What I can bring to CEPI from BARDA is really a deep understanding of what has and hasn’t worked, how a successful medical countermeasures program should be organized and administered, and what it takes to succeed. I want CEPI to make its own mistakes, not repeat old mistakes.

Do you have any examples?

One of the signature US programs was an attempt to develop a recombinant protective antigen anthrax vaccine—a next-generation vaccine. One of the first programs that was funded when the program just got started was a vaccine program by a company called Vaxgen. The US government made close to a US$900 million investment in Vaxgen, which was a very small company that didn’t have deep vaccine development experience. That program did not succeed. The government was able to recuperate almost all of that $900 million, so it wasn’t that we lost a lot of money. But they weren’t cautious in how they represented the program. There was a lot of ballyhoo about it. When the failure came, it was damaging in a way that it, perhaps, shouldn’t have been.

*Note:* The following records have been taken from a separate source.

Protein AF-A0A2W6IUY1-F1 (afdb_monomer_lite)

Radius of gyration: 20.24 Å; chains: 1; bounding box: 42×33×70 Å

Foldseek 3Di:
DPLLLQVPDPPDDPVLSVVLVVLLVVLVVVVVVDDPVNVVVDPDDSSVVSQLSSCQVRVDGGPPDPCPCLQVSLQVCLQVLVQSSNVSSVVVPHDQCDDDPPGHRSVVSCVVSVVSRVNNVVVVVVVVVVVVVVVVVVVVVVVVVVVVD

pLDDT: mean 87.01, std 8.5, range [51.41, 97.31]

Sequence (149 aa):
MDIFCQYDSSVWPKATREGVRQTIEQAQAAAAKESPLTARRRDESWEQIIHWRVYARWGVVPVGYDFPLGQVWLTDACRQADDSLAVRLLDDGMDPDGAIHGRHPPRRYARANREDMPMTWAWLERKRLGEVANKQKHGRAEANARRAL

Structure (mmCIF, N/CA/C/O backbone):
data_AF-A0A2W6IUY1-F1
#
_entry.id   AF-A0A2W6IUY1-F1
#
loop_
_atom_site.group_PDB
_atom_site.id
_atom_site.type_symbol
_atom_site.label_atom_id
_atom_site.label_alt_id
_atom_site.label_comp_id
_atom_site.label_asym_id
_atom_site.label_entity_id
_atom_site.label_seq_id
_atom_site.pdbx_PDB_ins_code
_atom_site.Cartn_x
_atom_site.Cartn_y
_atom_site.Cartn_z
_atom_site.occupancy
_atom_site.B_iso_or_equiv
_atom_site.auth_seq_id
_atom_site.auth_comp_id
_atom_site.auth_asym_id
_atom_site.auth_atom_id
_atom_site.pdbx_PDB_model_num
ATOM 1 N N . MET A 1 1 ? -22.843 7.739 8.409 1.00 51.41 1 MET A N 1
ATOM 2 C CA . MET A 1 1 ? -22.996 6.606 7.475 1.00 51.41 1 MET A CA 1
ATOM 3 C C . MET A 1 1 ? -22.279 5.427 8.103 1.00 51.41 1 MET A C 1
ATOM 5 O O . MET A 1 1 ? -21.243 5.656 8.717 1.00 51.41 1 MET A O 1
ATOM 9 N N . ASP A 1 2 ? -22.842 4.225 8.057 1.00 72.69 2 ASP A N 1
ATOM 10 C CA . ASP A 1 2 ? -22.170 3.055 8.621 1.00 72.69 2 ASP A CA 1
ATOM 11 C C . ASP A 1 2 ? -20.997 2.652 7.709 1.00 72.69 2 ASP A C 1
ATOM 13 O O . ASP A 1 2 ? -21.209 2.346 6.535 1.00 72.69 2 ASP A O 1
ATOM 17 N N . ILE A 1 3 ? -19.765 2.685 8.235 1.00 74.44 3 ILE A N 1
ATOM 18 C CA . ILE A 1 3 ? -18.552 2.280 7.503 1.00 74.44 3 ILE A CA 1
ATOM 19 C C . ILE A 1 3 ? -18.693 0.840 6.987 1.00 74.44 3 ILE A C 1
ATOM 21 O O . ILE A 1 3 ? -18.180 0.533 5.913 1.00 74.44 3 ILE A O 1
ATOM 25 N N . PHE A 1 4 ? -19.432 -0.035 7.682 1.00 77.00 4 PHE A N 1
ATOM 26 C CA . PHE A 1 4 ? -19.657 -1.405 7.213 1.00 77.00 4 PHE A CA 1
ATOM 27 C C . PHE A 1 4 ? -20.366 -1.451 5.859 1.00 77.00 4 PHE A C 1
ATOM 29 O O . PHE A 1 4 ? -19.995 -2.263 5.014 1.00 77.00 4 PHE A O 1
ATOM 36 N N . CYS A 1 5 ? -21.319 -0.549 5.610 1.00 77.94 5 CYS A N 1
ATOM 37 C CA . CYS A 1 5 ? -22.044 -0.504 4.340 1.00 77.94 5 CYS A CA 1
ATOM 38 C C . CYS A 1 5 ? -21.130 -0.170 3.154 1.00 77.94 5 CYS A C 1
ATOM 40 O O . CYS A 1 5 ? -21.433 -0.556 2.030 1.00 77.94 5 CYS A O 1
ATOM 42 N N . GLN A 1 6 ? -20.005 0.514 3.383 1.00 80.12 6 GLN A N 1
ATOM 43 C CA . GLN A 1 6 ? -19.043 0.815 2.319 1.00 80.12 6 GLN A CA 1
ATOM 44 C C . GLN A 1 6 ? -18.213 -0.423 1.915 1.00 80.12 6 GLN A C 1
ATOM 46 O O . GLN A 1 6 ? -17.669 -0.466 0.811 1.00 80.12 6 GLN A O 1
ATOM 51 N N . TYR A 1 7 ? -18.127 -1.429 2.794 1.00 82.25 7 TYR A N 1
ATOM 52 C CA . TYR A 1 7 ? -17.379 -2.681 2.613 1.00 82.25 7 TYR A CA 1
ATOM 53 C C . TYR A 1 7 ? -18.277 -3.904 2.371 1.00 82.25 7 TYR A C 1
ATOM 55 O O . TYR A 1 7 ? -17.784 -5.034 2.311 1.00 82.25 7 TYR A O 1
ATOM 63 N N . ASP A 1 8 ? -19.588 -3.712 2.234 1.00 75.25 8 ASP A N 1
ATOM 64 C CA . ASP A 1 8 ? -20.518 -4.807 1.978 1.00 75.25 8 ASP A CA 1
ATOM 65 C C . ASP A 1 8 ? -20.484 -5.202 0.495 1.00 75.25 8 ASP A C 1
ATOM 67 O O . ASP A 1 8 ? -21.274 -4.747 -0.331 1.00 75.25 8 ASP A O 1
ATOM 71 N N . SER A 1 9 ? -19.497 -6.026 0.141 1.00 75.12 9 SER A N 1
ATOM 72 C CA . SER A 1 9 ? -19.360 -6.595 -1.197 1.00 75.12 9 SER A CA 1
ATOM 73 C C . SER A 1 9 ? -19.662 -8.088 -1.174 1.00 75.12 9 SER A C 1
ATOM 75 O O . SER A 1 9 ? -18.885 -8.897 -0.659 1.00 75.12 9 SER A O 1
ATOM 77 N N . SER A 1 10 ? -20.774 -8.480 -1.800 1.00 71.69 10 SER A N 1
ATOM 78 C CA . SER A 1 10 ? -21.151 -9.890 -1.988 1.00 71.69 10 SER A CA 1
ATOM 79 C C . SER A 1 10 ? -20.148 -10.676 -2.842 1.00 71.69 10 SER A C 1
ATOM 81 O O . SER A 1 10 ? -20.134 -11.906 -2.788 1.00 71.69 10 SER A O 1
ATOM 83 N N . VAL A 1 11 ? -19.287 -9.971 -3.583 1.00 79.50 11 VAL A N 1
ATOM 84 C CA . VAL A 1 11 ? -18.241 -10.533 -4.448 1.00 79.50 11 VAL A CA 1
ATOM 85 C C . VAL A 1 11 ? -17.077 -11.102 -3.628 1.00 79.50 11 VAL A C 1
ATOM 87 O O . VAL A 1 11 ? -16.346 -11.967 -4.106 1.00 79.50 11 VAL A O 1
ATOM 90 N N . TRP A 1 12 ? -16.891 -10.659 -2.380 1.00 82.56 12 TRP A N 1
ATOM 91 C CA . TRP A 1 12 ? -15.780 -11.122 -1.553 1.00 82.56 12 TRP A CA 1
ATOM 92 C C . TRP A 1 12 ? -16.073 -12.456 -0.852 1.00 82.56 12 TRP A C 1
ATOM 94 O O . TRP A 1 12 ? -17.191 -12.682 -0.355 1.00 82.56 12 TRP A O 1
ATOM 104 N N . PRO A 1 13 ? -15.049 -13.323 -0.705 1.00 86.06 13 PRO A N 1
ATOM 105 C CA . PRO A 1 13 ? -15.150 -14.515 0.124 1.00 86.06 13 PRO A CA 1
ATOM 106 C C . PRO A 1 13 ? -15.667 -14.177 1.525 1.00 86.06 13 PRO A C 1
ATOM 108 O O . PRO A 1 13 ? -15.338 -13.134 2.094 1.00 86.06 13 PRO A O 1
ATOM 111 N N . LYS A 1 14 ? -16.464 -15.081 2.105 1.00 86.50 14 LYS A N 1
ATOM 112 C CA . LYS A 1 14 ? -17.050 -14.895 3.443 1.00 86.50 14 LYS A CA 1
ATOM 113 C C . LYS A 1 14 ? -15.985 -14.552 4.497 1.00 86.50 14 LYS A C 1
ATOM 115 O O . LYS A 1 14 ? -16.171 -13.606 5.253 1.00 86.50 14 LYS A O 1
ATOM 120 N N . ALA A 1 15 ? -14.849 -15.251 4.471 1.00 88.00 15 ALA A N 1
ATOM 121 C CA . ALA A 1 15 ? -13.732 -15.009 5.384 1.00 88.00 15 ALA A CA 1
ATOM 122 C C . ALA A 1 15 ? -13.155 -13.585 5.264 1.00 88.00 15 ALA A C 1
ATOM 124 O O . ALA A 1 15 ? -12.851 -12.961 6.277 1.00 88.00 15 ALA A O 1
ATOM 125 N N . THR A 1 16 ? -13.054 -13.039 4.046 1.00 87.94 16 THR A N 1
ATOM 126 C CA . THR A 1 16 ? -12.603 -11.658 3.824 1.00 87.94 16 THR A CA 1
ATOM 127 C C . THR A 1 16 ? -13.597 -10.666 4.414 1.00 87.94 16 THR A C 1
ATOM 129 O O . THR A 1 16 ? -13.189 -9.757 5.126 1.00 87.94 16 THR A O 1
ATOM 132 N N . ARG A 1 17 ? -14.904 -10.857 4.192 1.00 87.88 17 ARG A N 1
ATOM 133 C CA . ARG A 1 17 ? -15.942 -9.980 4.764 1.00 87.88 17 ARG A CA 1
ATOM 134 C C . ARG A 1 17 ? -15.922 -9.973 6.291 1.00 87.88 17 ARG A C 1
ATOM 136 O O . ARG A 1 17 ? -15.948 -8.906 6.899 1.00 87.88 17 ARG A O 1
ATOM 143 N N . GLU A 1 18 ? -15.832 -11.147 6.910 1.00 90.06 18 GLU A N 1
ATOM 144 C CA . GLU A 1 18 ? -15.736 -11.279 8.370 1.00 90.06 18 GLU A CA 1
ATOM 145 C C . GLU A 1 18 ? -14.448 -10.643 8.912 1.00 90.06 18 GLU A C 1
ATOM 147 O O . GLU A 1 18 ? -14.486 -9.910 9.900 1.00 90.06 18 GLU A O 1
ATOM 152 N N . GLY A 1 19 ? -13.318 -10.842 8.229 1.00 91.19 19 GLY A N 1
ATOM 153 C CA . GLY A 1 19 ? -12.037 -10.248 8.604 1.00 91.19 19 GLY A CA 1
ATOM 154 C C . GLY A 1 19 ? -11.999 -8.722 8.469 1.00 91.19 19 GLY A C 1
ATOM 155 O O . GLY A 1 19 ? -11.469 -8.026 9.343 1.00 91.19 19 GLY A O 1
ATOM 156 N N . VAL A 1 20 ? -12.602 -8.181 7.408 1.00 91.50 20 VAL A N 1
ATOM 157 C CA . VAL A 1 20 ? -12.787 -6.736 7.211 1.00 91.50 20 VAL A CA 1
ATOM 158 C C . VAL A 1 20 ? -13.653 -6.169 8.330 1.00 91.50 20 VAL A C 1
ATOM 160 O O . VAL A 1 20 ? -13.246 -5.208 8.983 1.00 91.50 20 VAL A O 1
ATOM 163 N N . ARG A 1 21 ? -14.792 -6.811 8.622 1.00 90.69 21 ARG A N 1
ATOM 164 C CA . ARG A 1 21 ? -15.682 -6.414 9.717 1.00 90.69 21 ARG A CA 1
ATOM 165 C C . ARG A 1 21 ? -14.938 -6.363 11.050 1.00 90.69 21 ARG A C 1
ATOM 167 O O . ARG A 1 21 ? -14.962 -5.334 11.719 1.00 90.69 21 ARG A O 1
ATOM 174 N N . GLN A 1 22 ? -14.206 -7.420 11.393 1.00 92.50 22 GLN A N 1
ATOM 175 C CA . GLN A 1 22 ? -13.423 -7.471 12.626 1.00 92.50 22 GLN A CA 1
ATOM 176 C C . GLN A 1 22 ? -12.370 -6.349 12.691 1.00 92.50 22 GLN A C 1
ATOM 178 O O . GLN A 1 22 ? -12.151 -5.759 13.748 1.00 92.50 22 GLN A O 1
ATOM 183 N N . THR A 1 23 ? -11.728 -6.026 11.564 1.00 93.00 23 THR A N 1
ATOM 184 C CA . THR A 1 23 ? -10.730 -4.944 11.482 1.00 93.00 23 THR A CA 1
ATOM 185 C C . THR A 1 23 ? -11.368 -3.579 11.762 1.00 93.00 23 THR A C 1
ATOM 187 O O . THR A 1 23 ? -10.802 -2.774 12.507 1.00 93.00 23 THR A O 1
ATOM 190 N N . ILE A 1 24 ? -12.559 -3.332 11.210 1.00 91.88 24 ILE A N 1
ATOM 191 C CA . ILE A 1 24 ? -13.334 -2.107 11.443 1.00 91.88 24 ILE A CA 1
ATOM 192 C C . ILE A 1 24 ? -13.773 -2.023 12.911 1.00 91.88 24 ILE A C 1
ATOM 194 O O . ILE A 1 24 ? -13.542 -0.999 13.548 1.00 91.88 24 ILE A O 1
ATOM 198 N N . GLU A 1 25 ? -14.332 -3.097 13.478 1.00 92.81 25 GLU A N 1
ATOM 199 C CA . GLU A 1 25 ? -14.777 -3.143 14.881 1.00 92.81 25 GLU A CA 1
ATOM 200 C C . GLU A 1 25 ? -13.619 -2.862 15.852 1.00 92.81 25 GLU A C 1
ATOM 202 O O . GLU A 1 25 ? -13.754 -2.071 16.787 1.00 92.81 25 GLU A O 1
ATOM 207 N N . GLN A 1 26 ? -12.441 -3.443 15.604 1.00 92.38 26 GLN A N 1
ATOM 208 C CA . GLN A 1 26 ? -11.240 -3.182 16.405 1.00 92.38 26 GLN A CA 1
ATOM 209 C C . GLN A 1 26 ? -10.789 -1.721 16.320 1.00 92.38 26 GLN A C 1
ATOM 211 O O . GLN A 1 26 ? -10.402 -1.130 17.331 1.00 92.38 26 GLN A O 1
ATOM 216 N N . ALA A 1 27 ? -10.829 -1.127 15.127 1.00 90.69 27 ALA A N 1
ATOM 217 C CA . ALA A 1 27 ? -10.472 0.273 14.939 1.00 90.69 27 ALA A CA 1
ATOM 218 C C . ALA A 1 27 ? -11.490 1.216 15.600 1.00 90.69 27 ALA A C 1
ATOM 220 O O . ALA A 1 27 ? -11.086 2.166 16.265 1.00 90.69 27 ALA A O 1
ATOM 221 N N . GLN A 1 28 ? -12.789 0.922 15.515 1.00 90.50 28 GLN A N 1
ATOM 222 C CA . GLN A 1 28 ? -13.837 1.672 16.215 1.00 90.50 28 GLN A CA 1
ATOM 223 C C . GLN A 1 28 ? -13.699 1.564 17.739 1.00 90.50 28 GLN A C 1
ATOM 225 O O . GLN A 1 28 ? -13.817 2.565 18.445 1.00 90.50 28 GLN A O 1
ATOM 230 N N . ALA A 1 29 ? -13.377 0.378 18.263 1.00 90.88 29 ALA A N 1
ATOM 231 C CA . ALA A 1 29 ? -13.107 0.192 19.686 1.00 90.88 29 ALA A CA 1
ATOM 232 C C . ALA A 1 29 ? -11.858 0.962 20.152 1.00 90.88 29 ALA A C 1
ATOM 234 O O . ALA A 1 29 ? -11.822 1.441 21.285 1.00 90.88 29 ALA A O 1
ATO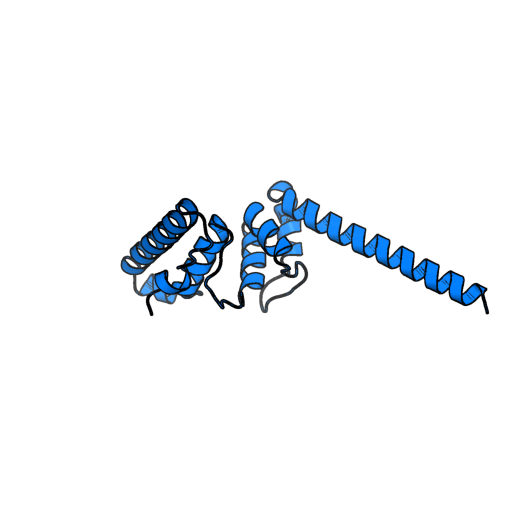M 235 N N . ALA A 1 30 ? -10.839 1.094 19.295 1.00 89.19 30 ALA A N 1
ATOM 236 C CA . ALA A 1 30 ? -9.674 1.933 19.567 1.00 89.19 30 ALA A CA 1
ATOM 237 C C . ALA A 1 30 ? -10.037 3.427 19.546 1.00 89.19 30 ALA A C 1
ATOM 239 O O . ALA A 1 30 ? -9.645 4.152 20.457 1.00 89.19 30 ALA A O 1
ATOM 240 N N . ALA A 1 31 ? -10.844 3.858 18.573 1.00 88.00 31 ALA A N 1
ATOM 241 C CA . ALA A 1 31 ? -11.352 5.224 18.478 1.00 88.00 31 ALA A CA 1
ATOM 242 C C . ALA A 1 31 ? -12.154 5.634 19.718 1.00 88.00 31 ALA A C 1
ATOM 244 O O . ALA A 1 31 ? -11.945 6.712 20.264 1.00 88.00 31 ALA A O 1
ATOM 245 N N . ALA A 1 32 ? -13.016 4.747 20.219 1.00 89.06 32 ALA A N 1
ATOM 246 C CA . ALA A 1 32 ? -13.825 4.999 21.411 1.00 89.06 32 ALA A CA 1
ATOM 247 C C . ALA A 1 32 ? -12.995 5.163 22.699 1.00 89.06 32 ALA A C 1
ATOM 249 O O . ALA A 1 32 ? -13.456 5.776 23.659 1.00 89.06 32 ALA A O 1
ATOM 250 N N . LYS A 1 33 ? -11.776 4.610 22.733 1.00 91.19 33 LYS A N 1
ATOM 251 C CA . LYS A 1 33 ? -10.839 4.716 23.863 1.00 91.19 33 LYS A CA 1
ATOM 252 C C . LYS A 1 33 ? -9.843 5.867 23.698 1.00 91.19 33 LYS A C 1
ATOM 254 O O . LYS A 1 33 ? -9.012 6.081 24.580 1.00 91.19 33 LYS A O 1
ATOM 259 N N . GLU A 1 34 ? -9.878 6.574 22.570 1.00 89.00 34 GLU A N 1
ATOM 260 C CA . GLU A 1 34 ? -8.928 7.637 22.267 1.00 89.00 34 GLU A CA 1
ATOM 261 C C . GLU A 1 34 ? -9.192 8.871 23.140 1.00 89.00 34 GLU A C 1
ATOM 263 O O . GLU A 1 34 ? -10.312 9.373 23.237 1.00 89.00 34 GLU A O 1
ATOM 268 N N . SER A 1 35 ? -8.140 9.390 23.777 1.00 88.06 35 SER A N 1
ATOM 269 C CA . SER A 1 35 ? -8.252 10.634 24.538 1.00 88.06 35 SER A CA 1
ATOM 270 C C . SER A 1 35 ? -8.364 11.847 23.600 1.00 88.06 35 SER A C 1
ATOM 272 O O . SER A 1 35 ? -7.764 11.839 22.521 1.00 88.06 35 SER A O 1
ATOM 274 N N . PRO A 1 36 ? -9.006 12.954 24.016 1.00 84.94 36 PRO A N 1
ATOM 275 C CA . PRO A 1 36 ? -9.051 14.180 23.214 1.00 84.94 36 PRO A CA 1
ATOM 276 C C . PRO A 1 36 ? -7.665 14.743 22.855 1.00 84.94 36 PRO A C 1
ATOM 278 O O . PRO A 1 36 ? -7.492 15.338 21.793 1.00 84.94 36 PRO A O 1
ATOM 281 N N . LEU A 1 37 ? -6.663 14.556 23.724 1.00 85.00 37 LEU A N 1
ATOM 282 C CA . LEU A 1 37 ? -5.282 14.974 23.460 1.00 85.00 37 LEU A CA 1
ATOM 283 C C . LEU A 1 37 ? -4.633 14.132 22.359 1.00 85.00 37 LEU A C 1
ATOM 285 O O . LEU A 1 37 ? -3.922 14.678 21.520 1.00 85.00 37 LEU A O 1
ATOM 289 N N . THR A 1 38 ? -4.889 12.825 22.353 1.00 85.00 38 THR A N 1
ATOM 290 C CA . THR A 1 38 ? -4.423 11.913 21.302 1.00 85.00 38 THR A CA 1
ATOM 291 C C . THR A 1 38 ? -5.117 12.228 19.981 1.00 85.00 38 THR A C 1
ATOM 293 O O . THR A 1 38 ? -4.438 12.408 18.975 1.00 85.00 38 THR A O 1
ATOM 296 N N . ALA A 1 39 ? -6.437 12.432 20.009 1.00 80.38 39 ALA A N 1
ATOM 297 C CA . ALA A 1 39 ? -7.224 12.768 18.827 1.00 80.38 39 ALA A CA 1
ATOM 298 C C . ALA A 1 39 ? -6.750 14.065 18.149 1.00 80.38 39 ALA A C 1
ATOM 300 O O . ALA A 1 39 ? -6.716 14.138 16.927 1.00 80.38 39 ALA A O 1
ATOM 301 N N . ARG A 1 40 ? -6.337 15.079 18.926 1.00 78.00 40 ARG A N 1
ATOM 302 C CA . ARG A 1 40 ? -5.781 16.342 18.399 1.00 78.00 40 ARG A CA 1
ATOM 303 C C . ARG A 1 40 ? -4.398 16.208 17.763 1.00 78.00 40 ARG A C 1
ATOM 305 O O . ARG A 1 40 ? -4.005 17.093 17.015 1.00 78.00 40 ARG A O 1
ATOM 312 N N . ARG A 1 41 ? -3.639 15.169 18.115 1.00 82.81 41 ARG A N 1
ATOM 313 C CA . ARG A 1 41 ? -2.298 14.898 17.569 1.00 82.81 41 ARG A CA 1
ATOM 314 C C . ARG A 1 41 ? -2.329 13.955 16.370 1.00 82.81 41 ARG A C 1
ATOM 316 O O . ARG A 1 41 ? -1.278 13.655 15.819 1.00 82.81 41 ARG A O 1
ATOM 323 N N . ARG A 1 42 ? -3.503 13.426 16.041 1.00 83.81 42 ARG A N 1
ATOM 324 C CA . ARG A 1 42 ? -3.688 12.485 14.951 1.00 83.81 42 ARG A CA 1
ATOM 325 C C . ARG A 1 42 ? -3.835 13.279 13.658 1.00 83.81 42 ARG A C 1
ATOM 327 O O . ARG A 1 42 ? -4.753 14.088 13.543 1.00 83.81 42 ARG A O 1
ATOM 334 N N . ASP A 1 43 ? -2.916 13.051 12.727 1.00 77.06 43 ASP A N 1
ATOM 335 C CA . ASP A 1 43 ? -2.878 13.761 11.445 1.00 77.06 43 ASP A CA 1
ATOM 336 C C . ASP A 1 43 ? -3.945 13.230 10.465 1.00 77.06 43 ASP A C 1
ATOM 338 O O . ASP A 1 43 ? -4.374 13.947 9.562 1.00 77.06 43 ASP A O 1
ATOM 342 N N . GLU A 1 44 ? -4.421 11.994 10.660 1.00 81.25 44 GLU A N 1
ATOM 343 C CA . GLU A 1 44 ? -5.431 11.341 9.818 1.00 81.25 44 GLU A CA 1
ATOM 344 C C . GLU A 1 44 ? -6.782 11.160 10.524 1.00 81.25 44 GLU A C 1
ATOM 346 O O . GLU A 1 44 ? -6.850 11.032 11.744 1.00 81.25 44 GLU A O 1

We learned our mission. The US government was very successful in advancing flu vaccine manufacturing technology. At the time when the US flu program started or really got running in 2005 or so, there were no cell-based vaccines that had been approved, and certainly no recombinant influenza vaccines approved. Both of those technologies offered advantages in terms of scalability and potentially in terms of speed. That’s particularly true with the recombinant vaccine over the existing egg-based technology. We had large partners working with us. Even that comparatively incremental advance was fraught with a lot of risk, and so it took investing in six programs to end up with one that succeeded.

You have to take a risk-based approach, you have to invest in multiple programs, and you have to be tolerant of failure and keep your eye on the end objective and make sure that you make enough investments to ensure that you succeed.

Michael Dumiak reports on global science, technology, and public health and is based in Berlin.